For many nonprofit organizations, the inability to identify upcoming financial challenges mean they are in a constant struggle to fulfill their mission.
Early identification of a problem is usually the most efficient way to galvanize an organization’s resources to address it. Undetected and unaddressed, the challenges can grow, and solutions become more costly and time-consuming.
For many organizations, the reason problems go undetected can be traced to a few common mistakes which are easily corrected.
1. Failure to Analyze Financial Information
In many organizations, accounting is viewed as “bean counting” that is simply being completed for an outside party. Although it is true that other parties may need access to the financial statements of an organization, financial information is an important resource for those inside the organization. Organizational leaders who do not view their financial statements as a management tool are missing an important part of their overall responsibilities by not using the information to detect potential problems on the horizon.
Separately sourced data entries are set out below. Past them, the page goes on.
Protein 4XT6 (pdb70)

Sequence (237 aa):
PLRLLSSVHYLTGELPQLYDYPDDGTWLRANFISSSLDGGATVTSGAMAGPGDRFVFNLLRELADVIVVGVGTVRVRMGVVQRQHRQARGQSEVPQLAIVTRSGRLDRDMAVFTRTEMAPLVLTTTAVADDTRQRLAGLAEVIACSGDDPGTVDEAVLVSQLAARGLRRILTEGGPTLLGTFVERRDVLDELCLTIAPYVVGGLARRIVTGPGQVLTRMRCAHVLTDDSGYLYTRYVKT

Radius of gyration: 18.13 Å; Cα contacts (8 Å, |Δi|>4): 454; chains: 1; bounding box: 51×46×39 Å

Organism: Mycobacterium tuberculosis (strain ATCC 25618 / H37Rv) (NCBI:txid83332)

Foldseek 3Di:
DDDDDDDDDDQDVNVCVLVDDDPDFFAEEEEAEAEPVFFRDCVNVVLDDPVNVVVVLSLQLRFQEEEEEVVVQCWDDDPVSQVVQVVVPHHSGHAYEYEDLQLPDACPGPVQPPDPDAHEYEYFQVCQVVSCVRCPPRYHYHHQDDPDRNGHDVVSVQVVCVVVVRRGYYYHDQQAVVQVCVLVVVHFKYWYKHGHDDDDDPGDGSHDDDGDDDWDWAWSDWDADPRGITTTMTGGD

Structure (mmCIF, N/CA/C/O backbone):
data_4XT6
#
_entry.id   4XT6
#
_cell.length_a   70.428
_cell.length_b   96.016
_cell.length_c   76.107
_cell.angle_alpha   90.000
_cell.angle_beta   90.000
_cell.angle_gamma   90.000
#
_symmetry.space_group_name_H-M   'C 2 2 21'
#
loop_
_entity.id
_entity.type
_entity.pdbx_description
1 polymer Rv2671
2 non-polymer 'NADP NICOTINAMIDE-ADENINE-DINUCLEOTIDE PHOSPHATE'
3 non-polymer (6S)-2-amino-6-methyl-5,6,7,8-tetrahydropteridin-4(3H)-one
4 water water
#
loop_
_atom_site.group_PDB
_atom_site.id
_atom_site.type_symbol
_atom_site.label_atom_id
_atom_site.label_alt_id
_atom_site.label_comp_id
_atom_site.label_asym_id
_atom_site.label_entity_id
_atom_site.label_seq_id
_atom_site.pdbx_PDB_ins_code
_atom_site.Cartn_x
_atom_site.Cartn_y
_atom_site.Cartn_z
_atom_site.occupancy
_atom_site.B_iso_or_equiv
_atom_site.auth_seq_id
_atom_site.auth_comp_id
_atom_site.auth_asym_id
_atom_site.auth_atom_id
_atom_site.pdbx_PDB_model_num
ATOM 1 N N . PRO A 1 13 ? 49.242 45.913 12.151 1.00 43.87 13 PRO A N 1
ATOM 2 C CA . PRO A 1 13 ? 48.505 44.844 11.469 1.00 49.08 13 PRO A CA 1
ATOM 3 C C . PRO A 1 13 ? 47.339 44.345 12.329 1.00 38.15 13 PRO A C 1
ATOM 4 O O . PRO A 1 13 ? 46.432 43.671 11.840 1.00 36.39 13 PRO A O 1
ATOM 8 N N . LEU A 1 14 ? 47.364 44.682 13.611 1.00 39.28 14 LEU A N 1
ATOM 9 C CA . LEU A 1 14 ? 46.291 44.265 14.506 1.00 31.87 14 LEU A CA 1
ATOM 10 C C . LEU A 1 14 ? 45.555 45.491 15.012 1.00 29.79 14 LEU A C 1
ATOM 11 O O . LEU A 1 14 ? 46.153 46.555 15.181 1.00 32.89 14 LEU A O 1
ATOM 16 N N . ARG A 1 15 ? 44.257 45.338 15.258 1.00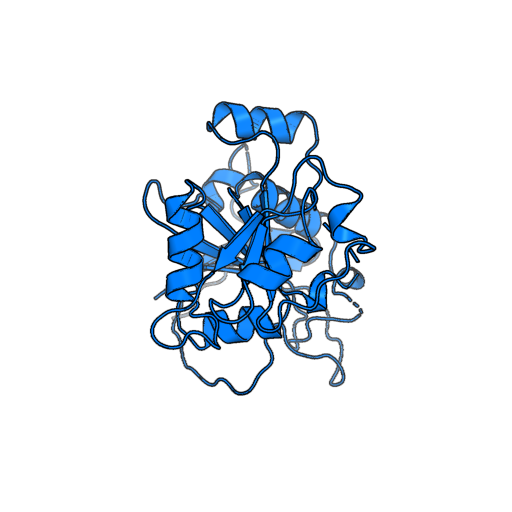 27.21 15 ARG A N 1
ATOM 17 C CA . ARG A 1 15 ? 43.452 46.403 15.821 1.00 29.58 15 ARG A CA 1
ATOM 18 C C . ARG A 1 15 ? 42.679 45.881 17.013 1.00 27.90 15 ARG A C 1
ATOM 19 O O . ARG A 1 15 ? 42.249 44.724 17.029 1.00 22.93 15 ARG A O 1
ATOM 27 N N . LEU A 1 16 ? 42.527 46.736 18.010 1.00 30.27 16 LEU A N 1
ATOM 28 C CA . LEU A 1 16 ? 41.778 46.403 19.212 1.00 28.03 16 LEU A CA 1
ATOM 29 C C . LEU A 1 16 ? 40.294 46.610 18.958 1.00 28.09 16 LEU A C 1
ATOM 30 O O . LEU A 1 16 ? 39.896 47.665 18.471 1.00 32.45 16 LEU A O 1
ATOM 35 N N . LEU A 1 17 ? 39.473 45.605 19.265 1.00 27.04 17 LEU A N 1
ATOM 36 C CA . LEU A 1 17 ? 38.025 45.781 19.234 1.00 27.40 17 LEU A CA 1
ATOM 37 C C . LEU A 1 17 ? 37.574 46.297 20.584 1.00 30.56 17 LEU A C 1
ATOM 38 O O . LEU A 1 17 ? 38.083 45.865 21.618 1.00 30.28 17 LEU A O 1
ATOM 43 N N . SER A 1 18 ? 36.616 47.214 20.591 1.00 27.01 18 SER A N 1
ATOM 44 C CA . SER A 1 18 ? 35.963 47.568 21.843 1.00 30.00 18 SER A CA 1
ATOM 45 C C . SER A 1 18 ? 34.528 48.003 21.601 1.00 33.54 18 SER A C 1
ATOM 46 O O . SER A 1 18 ? 34.118 48.177 20.450 1.00 27.67 18 SER A O 1
ATOM 49 N N . SER A 1 19 ? 33.771 48.145 22.688 1.00 35.70 19 SER A N 1
ATOM 50 C CA . SER A 1 19 ? 32.377 48.594 22.630 1.00 40.41 19 SER A CA 1
ATOM 51 C C . SER A 1 19 ? 32.275 50.022 22.115 1.00 46.61 19 SER A C 1
ATOM 52 O O . SER A 1 19 ? 32.897 50.936 22.658 1.00 50.18 19 SER A O 1
ATOM 55 N N . VAL A 1 20 ? 31.486 50.217 21.066 1.00 46.06 20 VAL A N 1
ATOM 56 C CA . VAL A 1 20 ? 31.419 51.519 20.413 1.00 47.83 20 VAL A CA 1
ATOM 57 C C . VAL A 1 20 ? 30.005 52.039 20.256 1.00 46.71 20 VAL A C 1
ATOM 58 O O . VAL A 1 20 ? 29.796 53.235 20.047 1.00 45.26 20 VAL A O 1
ATOM 62 N N . HIS A 1 21 ? 29.033 51.140 20.330 1.00 43.60 21 HIS A N 1
ATOM 63 C CA . HIS A 1 21 ? 27.654 51.535 20.108 1.00 38.19 21 HIS A CA 1
ATOM 64 C C . HIS A 1 21 ? 26.716 50.640 20.874 1.00 41.90 21 HIS A C 1
ATOM 65 O O . HIS A 1 21 ? 26.673 49.429 20.641 1.00 37.73 21 HIS A O 1
ATOM 72 N N . TYR A 1 22 ? 25.972 51.243 21.795 1.00 34.42 22 TYR A N 1
ATOM 73 C CA . TYR A 1 22 ? 24.885 50.546 22.469 1.00 40.51 22 TYR A CA 1
ATOM 74 C C . TYR A 1 22 ? 23.774 50.307 21.465 1.00 46.13 22 TYR A C 1
ATOM 75 O O . TYR A 1 22 ? 23.283 51.249 20.836 1.00 48.65 22 TYR A O 1
ATOM 84 N N . LEU A 1 23 ? 23.374 49.051 21.303 1.00 43.16 23 LEU A N 1
ATOM 85 C CA . LEU A 1 23 ? 22.420 48.737 20.252 1.00 40.99 23 LEU A CA 1
ATOM 86 C C . LEU A 1 23 ? 21.051 49.333 20.544 1.00 52.72 23 LEU A C 1
ATOM 87 O O . LEU A 1 23 ? 20.225 48.756 21.259 1.00 46.67 23 LEU A O 1
ATOM 92 N N . THR A 1 24 ? 20.899 50.543 20.007 1.00 50.81 24 THR A N 1
ATOM 93 C CA . THR A 1 24 ? 19.669 51.325 19.947 1.00 60.06 24 THR A CA 1
ATOM 94 C C . THR A 1 24 ? 18.386 50.495 19.996 1.00 56.37 24 THR A C 1
ATOM 95 O O . THR A 1 24 ? 17.551 50.573 19.097 1.00 50.83 24 THR A O 1
ATOM 99 N N . GLY A 1 26 ? 15.397 47.857 17.967 1.00 42.63 26 GLY A N 1
ATOM 100 C CA . GLY A 1 26 ? 15.426 48.678 16.768 1.00 44.22 26 GLY A CA 1
ATOM 101 C C . GLY A 1 26 ? 16.540 48.323 15.798 1.00 48.11 26 GLY A C 1
ATOM 102 O O . GLY A 1 26 ? 16.288 48.065 14.617 1.00 46.52 26 GLY A O 1
ATOM 103 N N . GLU A 1 27 ? 17.773 48.293 16.300 1.00 44.87 27 GLU A N 1
ATOM 104 C CA . GLU A 1 27 ? 18.952 48.122 15.452 1.00 41.11 27 GLU A CA 1
ATOM 105 C C . GLU A 1 27 ? 19.419 46.670 15.286 1.00 37.80 27 GLU A C 1
ATOM 106 O O . GLU A 1 27 ? 20.043 46.336 14.281 1.00 34.88 27 GLU A O 1
ATOM 108 N N . LEU A 1 28 ? 19.126 45.815 16.262 1.00 36.30 28 LEU A N 1
ATOM 109 C CA . LEU A 1 28 ? 19.548 44.405 16.194 1.00 38.31 28 LEU A CA 1
ATOM 110 C C . LEU A 1 28 ? 19.044 43.615 14.952 1.00 32.81 28 LEU A C 1
ATOM 111 O O . LEU A 1 28 ? 19.846 42.954 14.234 1.00 32.31 28 LEU A O 1
ATOM 116 N N . PRO A 1 29 ? 17.720 43.676 14.678 1.00 32.71 29 PRO A N 1
ATOM 117 C CA . PRO A 1 29 ? 17.233 42.953 13.498 1.00 32.50 29 PRO A CA 1
ATOM 118 C C . PRO A 1 29 ? 17.956 43.366 12.229 1.00 32.89 29 PRO A C 1
ATOM 119 O O . PRO A 1 29 ? 18.146 42.524 11.353 1.00 33.29 29 PRO A O 1
ATOM 123 N N . GLN A 1 30 ? 18.375 44.627 12.132 1.00 30.95 30 GLN A N 1
ATOM 124 C CA . GLN A 1 30 ? 19.126 45.072 10.961 1.00 31.12 30 GLN A CA 1
ATOM 125 C C . GLN A 1 30 ? 20.488 44.388 10.885 1.00 31.02 30 GLN A C 1
ATOM 126 O O . GLN A 1 30 ? 20.982 44.070 9.806 1.00 31.22 30 GLN A O 1
ATOM 132 N N . LEU A 1 31 ? 21.105 44.165 12.038 1.00 26.78 31 LEU A N 1
ATOM 133 C CA . LEU A 1 31 ? 22.397 43.489 12.054 1.00 23.51 31 LEU A CA 1
ATOM 134 C C . LEU A 1 31 ? 22.213 42.044 11.642 1.00 24.58 31 LEU A C 1
ATOM 135 O O . LEU A 1 31 ? 23.159 41.399 11.168 1.00 27.58 31 LEU A O 1
ATOM 140 N N . TYR A 1 32 ? 21.010 41.512 11.842 1.00 21.68 32 TYR A N 1
ATOM 141 C CA . TYR A 1 32 ? 20.783 40.124 11.418 1.00 19.10 32 TYR A CA 1
ATOM 142 C C . TYR A 1 32 ? 19.834 39.957 10.230 1.00 26.56 32 TYR A C 1
ATOM 143 O O . TYR A 1 32 ? 19.172 38.926 10.097 1.00 22.57 32 TYR A O 1
ATOM 152 N N . ASP A 1 33 ? 19.784 40.958 9.361 1.00 26.63 33 ASP A N 1
ATOM 153 C CA . ASP A 1 33 ? 18.872 40.915 8.221 1.00 34.12 33 ASP A CA 1
ATOM 154 C C . ASP A 1 33 ? 19.195 39.797 7.238 1.00 29.25 33 ASP A C 1
ATOM 155 O O . ASP A 1 33 ? 20.354 39.493 6.979 1.00 28.25 33 ASP A O 1
ATOM 160 N N . TYR A 1 34 ? 18.148 39.189 6.692 1.00 29.71 34 TYR A N 1
ATOM 161 C CA . TYR A 1 34 ? 18.293 38.256 5.592 1.00 24.31 34 TYR A CA 1
ATOM 162 C C . TYR A 1 34 ? 18.383 39.081 4.308 1.00 34.65 34 TYR A C 1
ATOM 163 O O . TYR A 1 34 ? 17.915 40.219 4.271 1.00 31.62 34 TYR A O 1
ATOM 172 N N . PRO A 1 35 ? 18.977 38.511 3.250 1.00 33.97 35 PRO A N 1
ATOM 173 C CA . PRO A 1 35 ? 19.012 39.225 1.967 1.00 35.66 35 PRO A CA 1
ATOM 174 C C . PRO A 1 35 ? 17.606 39.481 1.436 1.00 35.90 35 PRO A C 1
ATOM 175 O O . PRO A 1 35 ? 16.687 38.720 1.753 1.00 38.84 35 PRO A O 1
ATOM 179 N N . ASP A 1 36 ? 17.436 40.542 0.650 1.00 42.02 36 ASP A N 1
ATOM 180 C CA . ASP A 1 36 ? 16.104 40.942 0.198 1.00 44.72 36 ASP A CA 1
ATOM 181 C C . ASP A 1 36 ? 15.463 39.937 -0.751 1.00 44.97 36 ASP A C 1
ATOM 182 O O . ASP A 1 36 ? 14.241 39.836 -0.813 1.00 51.92 36 ASP A O 1
ATOM 187 N N . ASP A 1 37 ? 16.281 39.200 -1.493 1.00 46.12 37 ASP A N 1
ATOM 188 C CA . ASP A 1 37 ? 15.764 38.113 -2.318 1.00 51.16 37 ASP A CA 1
ATOM 189 C C . ASP A 1 37 ? 16.699 36.903 -2.345 1.00 44.42 37 ASP A C 1
ATOM 190 O O . ASP A 1 37 ? 17.884 37.003 -2.006 1.00 42.69 37 ASP A O 1
ATOM 195 N N . GLY A 1 38 ? 16.151 35.758 -2.737 1.00 41.13 38 GLY A N 1
ATOM 196 C CA . GLY A 1 38 ? 16.930 34.539 -2.849 1.00 37.73 38 GLY A CA 1
ATOM 197 C C . GLY A 1 38 ? 16.903 33.718 -1.576 1.00 34.34 38 GLY A C 1
ATOM 198 O O . GLY A 1 38 ? 16.496 34.203 -0.527 1.00 31.92 38 GLY A O 1
ATOM 199 N N . THR A 1 39 ? 17.343 32.471 -1.665 1.00 33.13 39 THR A N 1
ATOM 200 C CA . THR A 1 39 ? 17.367 31.609 -0.496 1.00 26.85 39 THR A CA 1
ATOM 201 C C . THR A 1 39 ? 18.575 31.935 0.350 1.00 24.98 39 THR A C 1
ATOM 202 O O . THR A 1 39 ? 19.614 32.344 -0.163 1.00 24.83 39 THR A O 1
ATOM 206 N N . TRP A 1 40 ? 18.444 31.742 1.653 1.00 21.82 40 TRP A N 1
ATOM 207 C CA . TRP A 1 40 ? 19.562 32.038 2.540 1.00 18.70 40 TRP A CA 1
ATOM 208 C C . TRP A 1 40 ? 19.454 31.097 3.720 1.00 22.91 40 TRP A C 1
ATOM 209 O O . TRP A 1 40 ? 18.425 31.090 4.401 1.00 21.24 40 TRP A O 1
ATOM 220 N N . LEU A 1 41 ? 20.492 30.289 3.936 1.00 20.91 41 LEU A N 1
ATOM 221 C CA . LEU A 1 41 ? 20.513 29.318 5.028 1.00 18.28 41 LEU A CA 1
ATOM 222 C C . LEU A 1 41 ? 21.450 29.819 6.116 1.00 18.01 41 LEU A C 1
ATOM 223 O O . LEU A 1 41 ? 22.656 29.864 5.915 1.00 17.13 41 LEU A O 1
ATOM 228 N N . ARG A 1 42 ? 20.874 30.197 7.253 1.00 20.61 42 ARG A N 1
ATOM 229 C CA . ARG A 1 42 ? 21.633 30.684 8.408 1.00 16.50 42 ARG A CA 1
ATOM 230 C C . ARG A 1 42 ? 21.613 29.623 9.504 1.00 18.75 42 ARG A C 1
ATOM 231 O O . ARG A 1 42 ? 20.582 28.999 9.770 1.00 17.13 42 ARG A O 1
ATOM 239 N N . ALA A 1 43 ? 22.749 29.432 10.161 1.00 15.01 43 ALA A N 1
ATOM 240 C CA . ALA A 1 43 ? 22.815 28.531 11.303 1.00 18.00 43 ALA A CA 1
ATOM 241 C C . ALA A 1 43 ? 23.018 29.388 12.534 1.00 16.51 43 ALA A C 1
ATOM 242 O O . ALA A 1 43 ? 23.667 30.432 12.451 1.00 15.74 43 ALA A O 1
ATOM 244 N N . ASN A 1 44 ? 22.460 28.952 13.660 1.00 15.92 44 ASN A N 1
ATOM 245 C CA . ASN A 1 44 ? 22.723 29.605 14.936 1.00 17.08 44 ASN A CA 1
ATOM 246 C C . ASN A 1 44 ? 23.126 28.559 15.956 1.00 20.92 44 ASN A C 1
ATOM 247 O O . ASN A 1 44 ? 22.364 27.633 16.238 1.00 20.37 44 ASN A O 1
ATOM 252 N N . PHE A 1 45 ? 24.339 28.689 16.486 1.00 16.98 45 PHE A N 1
ATOM 253 C CA . PHE A 1 45 ? 24.861 27.727 17.458 1.00 17.16 45 PHE A CA 1
ATOM 254 C C . PHE A 1 45 ? 25.584 28.439 18.583 1.00 17.58 45 PHE A C 1
ATOM 255 O O . PHE A 1 45 ? 25.887 29.626 18.472 1.00 16.51 45 PHE A O 1
ATOM 263 N N . ILE A 1 46 ? 25.866 27.705 19.656 1.00 15.48 46 ILE A N 1
ATOM 264 C CA . ILE A 1 46 ? 26.646 28.267 20.751 1.00 11.99 46 ILE A CA 1
ATOM 265 C C . ILE A 1 46 ? 27.740 27.272 21.090 1.00 16.32 46 ILE A C 1
ATOM 266 O O . ILE A 1 46 ? 27.548 26.056 20.992 1.00 15.85 46 ILE A O 1
ATOM 271 N N . SER A 1 47 ? 28.910 27.762 21.470 1.00 16.05 47 SER A N 1
ATOM 272 C CA A SER A 1 47 ? 29.950 26.837 21.875 0.55 16.46 47 SER A CA 1
ATOM 273 C CA B SER A 1 47 ? 30.030 26.887 21.773 0.45 16.51 47 SER A CA 1
ATOM 274 C C . SER A 1 47 ? 30.835 27.475 22.919 1.00 16.91 47 SER A C 1
ATOM 275 O O . SER A 1 47 ? 30.803 28.687 23.134 1.00 15.76 47 SER A O 1
ATOM 280 N N . SER A 1 48 ? 31.589 26.631 23.610 1.00 16.55 48 SER A N 1
ATOM 281 C CA . SER A 1 48 ? 32.492 27.129 24.624 1.00 15.82 48 SER A CA 1
ATOM 282 C C . SER A 1 48 ? 33.739 27.635 23.935 1.00 17.12 48 SER A C 1
ATOM 283 O O . SER A 1 48 ? 33.912 27.446 22.730 1.00 16.03 48 SER A O 1
ATOM 286 N N . LEU A 1 49 ? 34.623 28.249 24.709 1.00 14.51 49 LEU A N 1
ATOM 287 C CA . LEU A 1 49 ? 35.908 28.704 24.176 1.00 14.68 49 LEU A CA 1
ATOM 288 C C . LEU A 1 49 ? 36.716 27.540 23.643 1.00 16.27 49 LEU A C 1
ATOM 289 O O . LEU A 1 49 ? 37.401 27.662 22.615 1.00 20.14 49 LEU A O 1
ATOM 294 N N . ASP A 1 50 ? 36.641 26.402 24.329 1.00 14.59 50 ASP A N 1
ATOM 295 C CA . ASP A 1 50 ? 37.360 25.220 23.869 1.00 14.80 50 ASP A CA 1
ATOM 296 C C . ASP A 1 50 ? 36.562 24.345 22.900 1.00 19.93 50 ASP A C 1
ATOM 297 O O . ASP A 1 50 ? 36.870 23.168 22.687 1.00 17.53 50 ASP A O 1
ATOM 302 N N . GLY A 1 51 ? 35.563 24.954 22.271 1.00 16.52 51 GLY A N 1
ATOM 303 C CA . GLY A 1 51 ? 34.889 24.327 21.146 1.00 15.01 51 GLY A CA 1
ATOM 304 C C . GLY A 1 51 ? 33.842 23.272 21.480 1.00 18.66 51 GLY A C 1
ATOM 305 O O . GLY A 1 51 ? 33.446 22.505 20.607 1.00 17.91 51 GLY A O 1
ATOM 306 N N . GLY A 1 52 ? 33.377 23.241 22.720 1.00 16.61 52 GLY A N 1
ATOM 307 C CA . GLY A 1 52 ? 32.365 22.272 23.114 1.00 19.08 52 GLY A CA 1
ATOM 308 C C . GLY A 1 52 ? 30.965 22.840 22.964 1.00 18.16 52 GLY A C 1
ATOM 309 O O . GLY A 1 52 ? 30.709 23.988 23.335 1.00 17.93 52 GLY A O 1
ATOM 310 N N . ALA A 1 53 ? 30.057 22.027 22.431 1.00 19.65 53 ALA A N 1
ATOM 311 C CA . ALA A 1 53 ? 28.707 22.478 22.104 1.00 19.29 53 ALA A CA 1
ATOM 312 C C . ALA A 1 53 ? 27.706 22.161 23.187 1.00 29.00 53 ALA A C 1
ATOM 313 O O . ALA A 1 53 ? 26.606 22.723 23.198 1.00 30.06 53 ALA A O 1
ATOM 315 N N . THR A 1 54 ? 28.054 21.230 24.064 1.00 22.00 54 THR A N 1
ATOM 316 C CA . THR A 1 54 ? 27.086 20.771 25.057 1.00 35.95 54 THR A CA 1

Beyond using financial statements to determine whether the organization is financially sound, statements should be examined to determine how specific areas of the organization are performing. Regular review can identify unexpected and unbudgeted changes, such as downward or seasonal trends in contributions or small increases in operating expenses that add up over time. As soon as changes are identified, further investigation is needed to resolve the problem. There are always uncontrollable events, but regular review can allow for course correction when unavoidable events happen.
2. Not Using Projections Properly
Failing to prepare realistic projections is a common mistake made by many organizations. Without a clear plan of how the organization should be operating financially, it is easy to miss subtle clues that things are off-course. An equally costly mistake occurs when projections are prepared and then allowed to collect dust in a drawer. When projections are watched closely, management has the opportunity to make small adjustments to keep the organization on track.
3. Not Understanding Cash Flow Needs
A common causes of crisis in an organization is a lack of adequate cash flow. Without realistic cash flow projections, avoiding this crisis is nearly impossible. To identify future cash flow problems, an organization should prepare two sets of projections. The first should project cash flow needs over a period of at least one year. This information allows the organization to plan for long-term needs. Also, a short-term projection is needed for the next four to six weeks, which is updated at least every two weeks.
If a problem is identified, donors or lending institutions are often willing to help, provided that adequate time is given to address the problem. Many cash flow problems can be avoided if adequate time is available.
Avoiding these common mistakes can mean the difference between fiscal success and failure.
The small investment of time necessary provides substantial rewards, allowing the organization to focus on fulfilling its mission with the knowledge that it is also maintaining good stewardship of its financial resources for the future.